- Developer: Climax Handheld Games
- Publisher: Buena Vista Games
- Platform: Game Boy Advance
- Release: NA: June 21, 2005; EU: August 5, 2005;
- Genre: Racing
- Mode: Single-player

= Disney's Herbie: Fully Loaded =

2005 video game

Disney's Herbie: Fully Loaded is a racing game developed by Climax Handheld Games and published by Buena Vista Games for the Game Boy Advance. It was released in North America on June 21, 2005, and in Europe on August 5, 2005. It is loosely based on the 2005 film Herbie: Fully Loaded and features stills from the movie in the game.

==Gameplay==
The game's story mode loosely follows the plot of the film and follows Herbie as the car races to win the championship. Stills from the movie are featured as cutscenes and allow for players to move with the progression of the movie's story. If the player fails to place first in any race, they are shown a Game Over screen and booted to the menu to start over.

There are eight different tracks in the game and there is no multiplayer mode. The player controls Herbie throughout each race. The player can collect stars on the road in order to activate tricks that boost Herbie's overall speed and slow down other racers.

==Development==
The game was showcased at E3 2005.

==Reception==

| System | GameSpot |
|---|---|
| Game Boy Advance | 5/10 |

Disney's Herbie: Fully Loaded received mostly mixed reception from critics, who praised the game's 3D graphics while disparaging about the poor AI for opposing racers and the lack of alternative modes.
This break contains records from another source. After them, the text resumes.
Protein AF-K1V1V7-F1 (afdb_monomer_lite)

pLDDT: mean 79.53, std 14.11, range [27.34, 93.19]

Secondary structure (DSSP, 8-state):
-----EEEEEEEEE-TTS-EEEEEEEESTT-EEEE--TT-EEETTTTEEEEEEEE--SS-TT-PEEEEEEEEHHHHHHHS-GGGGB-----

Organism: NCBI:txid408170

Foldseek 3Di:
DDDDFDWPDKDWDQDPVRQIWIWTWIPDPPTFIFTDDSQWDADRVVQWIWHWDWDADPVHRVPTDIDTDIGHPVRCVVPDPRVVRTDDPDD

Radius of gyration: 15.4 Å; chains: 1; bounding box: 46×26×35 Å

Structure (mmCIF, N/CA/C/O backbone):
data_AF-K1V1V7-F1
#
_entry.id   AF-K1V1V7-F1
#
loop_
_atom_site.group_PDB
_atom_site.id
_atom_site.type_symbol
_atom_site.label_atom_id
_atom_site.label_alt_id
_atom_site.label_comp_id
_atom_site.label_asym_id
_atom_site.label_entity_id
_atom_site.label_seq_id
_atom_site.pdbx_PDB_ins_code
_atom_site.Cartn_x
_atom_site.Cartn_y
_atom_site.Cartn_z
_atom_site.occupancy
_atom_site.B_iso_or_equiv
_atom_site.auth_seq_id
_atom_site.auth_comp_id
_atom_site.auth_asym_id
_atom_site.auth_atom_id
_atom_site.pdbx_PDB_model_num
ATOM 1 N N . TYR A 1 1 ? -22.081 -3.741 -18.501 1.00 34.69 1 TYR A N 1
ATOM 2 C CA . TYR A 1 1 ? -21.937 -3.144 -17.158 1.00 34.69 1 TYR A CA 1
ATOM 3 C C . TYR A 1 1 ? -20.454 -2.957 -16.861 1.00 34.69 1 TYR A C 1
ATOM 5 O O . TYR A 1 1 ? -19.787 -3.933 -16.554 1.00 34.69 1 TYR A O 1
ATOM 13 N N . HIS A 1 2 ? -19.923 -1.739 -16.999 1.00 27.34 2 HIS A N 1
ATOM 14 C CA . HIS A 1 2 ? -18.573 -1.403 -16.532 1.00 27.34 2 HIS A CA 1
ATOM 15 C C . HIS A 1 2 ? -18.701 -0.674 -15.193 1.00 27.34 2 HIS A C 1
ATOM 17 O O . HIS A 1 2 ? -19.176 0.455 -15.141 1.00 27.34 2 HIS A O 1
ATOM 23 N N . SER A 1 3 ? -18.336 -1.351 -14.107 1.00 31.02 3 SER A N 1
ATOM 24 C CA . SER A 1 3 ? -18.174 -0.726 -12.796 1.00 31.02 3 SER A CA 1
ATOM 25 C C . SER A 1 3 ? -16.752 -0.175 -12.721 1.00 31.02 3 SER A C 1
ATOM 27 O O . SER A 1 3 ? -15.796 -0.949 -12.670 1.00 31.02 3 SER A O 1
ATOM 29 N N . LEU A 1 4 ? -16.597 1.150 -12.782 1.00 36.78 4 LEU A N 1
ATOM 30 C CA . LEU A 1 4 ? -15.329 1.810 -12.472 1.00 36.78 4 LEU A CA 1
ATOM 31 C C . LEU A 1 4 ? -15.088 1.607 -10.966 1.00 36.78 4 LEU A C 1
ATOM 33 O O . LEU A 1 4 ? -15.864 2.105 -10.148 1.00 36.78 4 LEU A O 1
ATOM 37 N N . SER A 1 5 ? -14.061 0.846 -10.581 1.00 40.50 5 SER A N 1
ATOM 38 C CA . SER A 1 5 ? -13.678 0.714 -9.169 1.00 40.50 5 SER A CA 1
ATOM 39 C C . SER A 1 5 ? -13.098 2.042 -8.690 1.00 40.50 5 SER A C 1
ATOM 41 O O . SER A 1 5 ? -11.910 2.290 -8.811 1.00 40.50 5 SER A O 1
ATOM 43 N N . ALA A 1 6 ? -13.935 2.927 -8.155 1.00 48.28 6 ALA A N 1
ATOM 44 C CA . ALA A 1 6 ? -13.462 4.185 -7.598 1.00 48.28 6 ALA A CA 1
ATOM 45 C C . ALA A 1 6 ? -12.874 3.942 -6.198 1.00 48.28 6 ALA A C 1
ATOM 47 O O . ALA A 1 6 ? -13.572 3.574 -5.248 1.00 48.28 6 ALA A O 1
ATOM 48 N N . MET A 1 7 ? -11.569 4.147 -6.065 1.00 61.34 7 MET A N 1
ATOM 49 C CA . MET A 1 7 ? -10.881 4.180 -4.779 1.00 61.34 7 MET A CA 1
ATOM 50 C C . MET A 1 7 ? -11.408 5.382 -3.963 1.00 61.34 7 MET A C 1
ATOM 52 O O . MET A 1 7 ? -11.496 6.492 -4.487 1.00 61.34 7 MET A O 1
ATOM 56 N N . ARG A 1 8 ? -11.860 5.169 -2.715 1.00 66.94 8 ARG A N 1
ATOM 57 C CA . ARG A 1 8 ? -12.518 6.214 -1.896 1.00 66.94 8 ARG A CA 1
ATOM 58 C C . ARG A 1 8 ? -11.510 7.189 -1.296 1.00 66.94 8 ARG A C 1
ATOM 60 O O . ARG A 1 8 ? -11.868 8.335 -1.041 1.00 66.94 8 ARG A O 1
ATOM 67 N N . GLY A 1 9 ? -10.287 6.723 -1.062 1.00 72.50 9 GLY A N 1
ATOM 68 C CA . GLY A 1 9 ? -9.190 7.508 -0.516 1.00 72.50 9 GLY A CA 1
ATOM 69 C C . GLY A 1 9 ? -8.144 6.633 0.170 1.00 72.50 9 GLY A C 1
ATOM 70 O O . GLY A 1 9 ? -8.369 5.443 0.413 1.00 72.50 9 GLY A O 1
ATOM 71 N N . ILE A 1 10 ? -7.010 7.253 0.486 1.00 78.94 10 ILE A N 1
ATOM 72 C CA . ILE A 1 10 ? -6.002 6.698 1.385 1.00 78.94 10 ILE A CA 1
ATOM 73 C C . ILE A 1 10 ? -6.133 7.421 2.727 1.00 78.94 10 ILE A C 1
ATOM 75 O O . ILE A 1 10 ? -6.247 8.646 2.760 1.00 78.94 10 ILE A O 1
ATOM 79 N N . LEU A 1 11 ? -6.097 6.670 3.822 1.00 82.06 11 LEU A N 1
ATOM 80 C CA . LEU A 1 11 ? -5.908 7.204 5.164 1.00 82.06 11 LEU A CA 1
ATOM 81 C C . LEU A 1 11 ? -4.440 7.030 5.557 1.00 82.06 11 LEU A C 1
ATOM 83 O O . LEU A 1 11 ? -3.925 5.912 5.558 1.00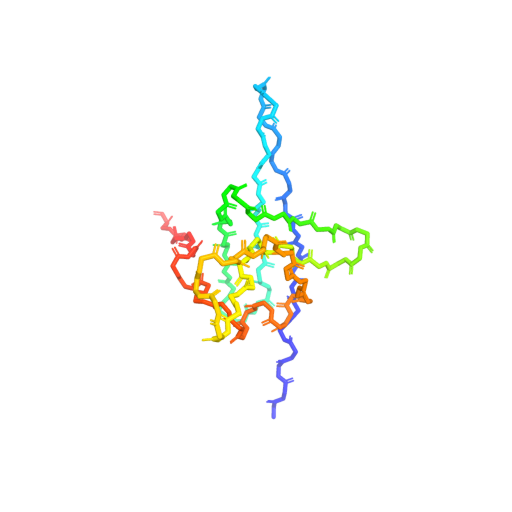 82.06 11 LEU A O 1
ATOM 87 N N . GLU A 1 12 ? -3.779 8.130 5.896 1.00 85.56 12 GLU A N 1
ATOM 88 C CA . GLU A 1 12 ? -2.445 8.124 6.490 1.00 85.56 12 GLU A CA 1
ATOM 89 C C . GLU A 1 12 ? -2.572 8.141 8.019 1.00 85.56 12 GLU A C 1
ATOM 91 O O . GLU A 1 12 ? -3.235 9.006 8.591 1.00 85.56 12 GLU A O 1
ATOM 96 N N . ILE A 1 13 ? -1.951 7.170 8.684 1.00 83.94 13 ILE A N 1
ATOM 97 C CA . ILE A 1 13 ? -1.909 7.056 10.141 1.00 83.94 13 ILE A CA 1
ATOM 98 C C . ILE A 1 13 ? -0.481 7.344 10.585 1.00 83.94 13 ILE A C 1
ATOM 100 O O . ILE A 1 13 ? 0.410 6.523 10.364 1.00 83.94 13 ILE A O 1
ATOM 104 N N . VAL A 1 14 ? -0.276 8.487 11.239 1.00 84.50 14 VAL A N 1
ATOM 105 C CA . VAL A 1 14 ? 1.008 8.867 11.840 1.00 84.50 14 VAL A CA 1
ATOM 106 C C . VAL A 1 14 ? 0.966 8.572 13.336 1.00 84.50 14 VAL A C 1
ATOM 108 O O . VAL A 1 14 ? 0.193 9.164 14.092 1.00 84.50 14 VAL A O 1
ATOM 111 N N . PHE A 1 15 ? 1.792 7.631 13.777 1.00 81.62 15 PHE A N 1
ATOM 112 C CA . PHE A 1 15 ? 1.910 7.252 15.179 1.00 81.62 15 PHE A CA 1
ATOM 113 C C . PHE A 1 15 ? 2.797 8.243 15.941 1.00 81.62 15 PHE A C 1
ATOM 115 O O . PHE A 1 15 ? 3.679 8.887 15.377 1.00 81.62 15 PHE A O 1
ATOM 122 N N . LYS A 1 16 ? 2.618 8.326 17.267 1.00 84.75 16 LYS A N 1
ATOM 123 C CA . LYS A 1 16 ? 3.395 9.230 18.143 1.00 84.75 16 LYS A CA 1
ATOM 124 C C . LYS A 1 16 ? 4.913 9.013 18.079 1.00 84.75 16 LYS A C 1
ATOM 126 O O . LYS A 1 16 ? 5.667 9.916 18.413 1.00 84.75 16 LYS A O 1
ATOM 131 N N . ASN A 1 17 ? 5.354 7.825 17.670 1.00 86.88 17 ASN A N 1
ATOM 132 C CA . ASN A 1 17 ? 6.763 7.482 17.480 1.00 86.88 17 ASN A CA 1
ATOM 133 C C . ASN A 1 17 ? 7.302 7.837 16.077 1.00 86.88 17 ASN A C 1
ATOM 135 O O . A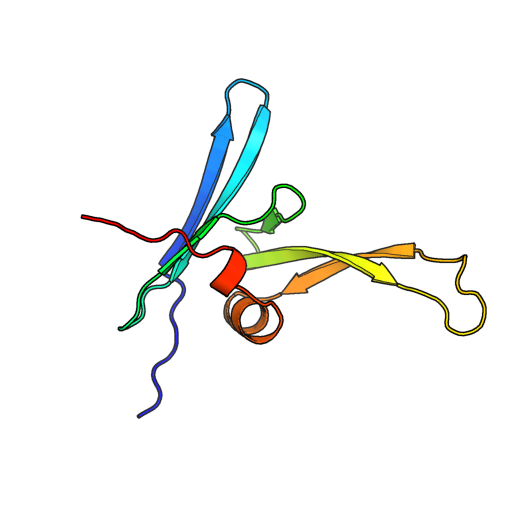SN A 1 17 ? 8.426 7.466 15.758 1.00 86.88 17 ASN A O 1
ATOM 139 N N . GLY A 1 18 ? 6.514 8.514 15.234 1.00 79.25 18 GLY A N 1
ATOM 140 C CA . GLY A 1 18 ? 6.905 8.923 13.883 1.00 79.25 18 GLY A CA 1
ATOM 141 C C . GLY A 1 18 ? 6.732 7.848 12.807 1.00 79.25 18 GLY A C 1
ATOM 142 O O . GLY A 1 18 ? 7.076 8.093 11.654 1.00 79.25 18 GLY A O 1
ATOM 143 N N . MET A 1 19 ? 6.204 6.668 13.145 1.00 81.00 19 MET A N 1
ATOM 144 C CA . MET A 1 19 ? 5.865 5.648 12.152 1.00 81.00 19 MET A CA 1
ATOM 145 C C . MET A 1 19 ? 4.624 6.071 11.361 1.00 81.00 19 MET A C 1
ATOM 147 O O . MET A 1 19 ? 3.656 6.548 11.951 1.00 81.00 19 MET A O 1
ATOM 151 N N . THR A 1 20 ? 4.623 5.832 10.051 1.00 80.69 20 THR A N 1
ATOM 152 C CA . THR A 1 20 ? 3.470 6.097 9.183 1.00 80.69 20 THR A CA 1
ATOM 153 C C . THR A 1 20 ? 2.957 4.794 8.585 1.00 80.69 20 THR A C 1
ATOM 155 O O . THR A 1 20 ? 3.740 4.008 8.055 1.00 80.69 20 THR A O 1
ATOM 158 N N . ARG A 1 21 ? 1.643 4.562 8.647 1.00 83.69 21 ARG A N 1
ATOM 159 C CA . ARG A 1 21 ? 0.965 3.476 7.924 1.00 83.69 21 ARG A CA 1
ATOM 160 C C . ARG A 1 21 ? -0.126 4.029 7.024 1.00 83.69 21 ARG A C 1
ATOM 162 O O . ARG A 1 21 ? -0.726 5.053 7.335 1.00 83.69 21 ARG A O 1
ATOM 169 N N . TYR A 1 22 ? -0.405 3.320 5.937 1.00 86.38 22 TYR A N 1
ATOM 170 C CA . TYR A 1 22 ? -1.422 3.712 4.968 1.00 86.38 22 TYR A CA 1
ATOM 171 C C . TYR A 1 22 ? -2.533 2.671 4.902 1.00 86.38 22 TYR A C 1
ATOM 173 O O . TYR A 1 22 ? -2.271 1.471 4.823 1.00 86.38 22 TYR A O 1
ATOM 181 N N . VAL A 1 23 ? -3.776 3.141 4.901 1.00 86.56 23 VAL A N 1
ATOM 182 C CA . VAL A 1 23 ? -4.966 2.310 4.721 1.00 86.56 23 VAL A CA 1
ATOM 183 C C . VAL A 1 23 ? -5.670 2.723 3.435 1.00 86.56 23 VAL A C 1
ATOM 185 O O . VAL A 1 23 ? -6.002 3.892 3.247 1.00 86.56 23 VAL A O 1
ATOM 188 N N . LEU A 1 24 ? -5.908 1.764 2.545 1.00 86.88 24 LEU A N 1
ATOM 189 C CA . LEU A 1 24 ? -6.643 1.956 1.301 1.00 86.88 24 LEU A CA 1
ATOM 190 C C . LEU A 1 24 ? -8.119 1.627 1.512 1.00 86.88 24 LEU A C 1
ATOM 192 O O . LEU A 1 24 ? -8.449 0.548 1.997 1.00 86.88 24 LEU A O 1
ATOM 196 N N . ILE A 1 25 ? -9.013 2.526 1.099 1.00 83.88 25 ILE A N 1
ATOM 197 C CA . ILE A 1 25 ? -10.461 2.304 1.178 1.00 83.88 25 ILE A CA 1
ATOM 198 C C . ILE A 1 25 ? -11.020 2.181 -0.239 1.00 83.88 25 ILE A C 1
ATOM 200 O O . ILE A 1 25 ? -10.996 3.136 -1.020 1.00 83.88 25 ILE A O 1
ATOM 204 N N . LYS A 1 26 ? -11.571 1.015 -0.580 1.00 80.94 26 LYS A N 1
ATOM 205 C CA . LYS A 1 26 ? -12.168 0.743 -1.895 1.00 80.94 26 LYS A CA 1
ATOM 206 C C . LYS A 1 26 ? -13.691 0.894 -1.832 1.00 80.94 26 LYS A C 1
ATOM 208 O O . LYS A 1 26 ? -14.357 0.175 -1.093 1.00 80.94 26 LYS A O 1
ATOM 213 N N . LYS A 1 27 ? -14.269 1.810 -2.624 1.00 69.81 27 LYS A N 1
ATOM 214 C CA . LYS A 1 27 ? -15.727 2.019 -2.721 1.00 69.81 27 LYS A CA 1
ATOM 215 C C . LYS A 1 27 ? -16.288 1.180 -3.874 1.00 69.81 27 LYS A C 1
ATOM 217 O O . LYS A 1 27 ? -16.561 1.698 -4.950 1.00 69.81 27 LYS A O 1
ATOM 222 N N . HIS A 1 28 ? -16.439 -0.126 -3.670 1.00 65.44 28 HIS A N 1
ATOM 223 C CA . HIS A 1 28 ? -17.126 -1.017 -4.616 1.00 65.44 28 HIS A CA 1
ATOM 224 C C . HIS A 1 28 ? -18.305 -1.730 -3.929 1.00 65.44 28 HIS A C 1
ATOM 226 O O . HIS A 1 28 ? -18.486 -1.593 -2.723 1.00 65.44 28 HIS A O 1
ATOM 232 N N . ARG A 1 29 ? -19.109 -2.495 -4.686 1.00 52.31 29 ARG A N 1
ATOM 233 C CA . ARG A 1 29 ? -20.194 -3.350 -4.154 1.00 52.31 29 ARG A CA 1
ATOM 234 C C . ARG A 1 29 ? -19.682 -4.391 -3.142 1.00 52.31 29 ARG A C 1
ATOM 236 O O . ARG A 1 29 ? -20.415 -4.753 -2.236 1.00 52.31 29 ARG A O 1
ATOM 243 N N . ASN A 1 30 ? -18.409 -4.769 -3.280 1.00 59.09 30 ASN A N 1
ATOM 244 C CA . ASN A 1 30 ? -17.614 -5.547 -2.326 1.00 59.09 30 ASN A CA 1
ATOM 245 C C . ASN A 1 30 ? -16.532 -4.614 -1.761 1.00 59.09 30 ASN A C 1
ATOM 247 O O . ASN A 1 30 ? -15.350 -4.785 -2.047 1.00 59.09 30 ASN A O 1
ATOM 251 N N . GLY A 1 31 ? -16.947 -3.496 -1.161 1.00 70.44 31 GLY A N 1
ATOM 252 C CA . GLY A 1 31 ? -16.012 -2.518 -0.611 1.00 70.44 31 GLY A CA 1
ATOM 253 C C . GLY A 1 31 ? -15.087 -3.179 0.408 1.00 70.44 31 GLY A C 1
ATOM 254 O O . GLY A 1 31 ? -15.499 -4.112 1.084 1.00 70.44 31 GLY A O 1
ATOM 255 N N . GLY A 1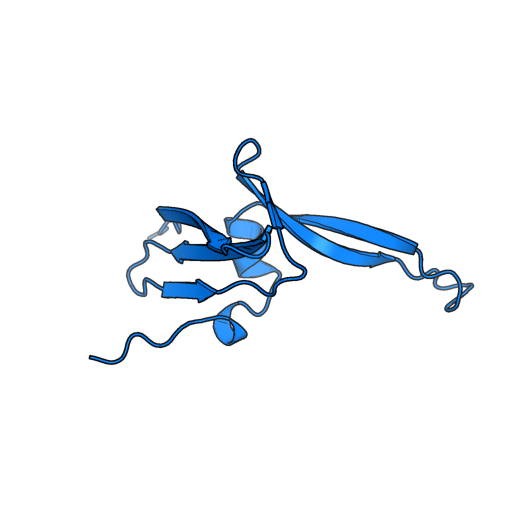 32 ? -13.850 -2.699 0.490 1.00 80.62 32 GLY A N 1
ATOM 256 C CA . GLY A 1 32 ? -12.814 -3.309 1.319 1.00 80.62 32 GLY A CA 1
ATOM 257 C C . GLY A 1 32 ? -11.884 -2.254 1.895 1.00 80.62 32 GLY A C 1
ATOM 258 O O . GLY A 1 32 ? -11.656 -1.202 1.278 1.00 80.62 32 GLY A O 1
ATOM 259 N N . THR A 1 33 ? -11.378 -2.538 3.089 1.00 86.81 33 THR A N 1
ATOM 260 C CA . THR A 1 33 ? -10.372 -1.727 3.774 1.00 86.81 33 THR A CA 1
ATOM 261 C C . THR A 1 33 ? -9.087 -2.533 3.808 1.00 86.81 33 THR A C 1
ATOM 263 O O . THR A 1 33 ? -9.089 -3.652 4.307 1.00 86.81 33 THR A O 1
ATOM 266 N N . TYR A 1 34 ? -8.000 -1.973 3.287 1.00 88.25 34 TYR A N 1
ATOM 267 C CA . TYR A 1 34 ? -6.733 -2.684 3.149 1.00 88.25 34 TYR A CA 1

GameSpots Frank Provo called the game a "missed opportunity" and felt that Lindsay Lohan voice samples "would have gone a long way toward pepping things up." GameZones Anise Hollingshead felt that Herbie: Fully Loaded was "ho-hum" and felt that there "isn't much to this average game". Nintendo Power remarked that the game was "a lackluster effort at capturing the spirit of the film."

The graphics were widely praised, however. GameSpots Frank Provo called them the game's "lone bright spot" and was impressed by the level of detail for Herbie in particular.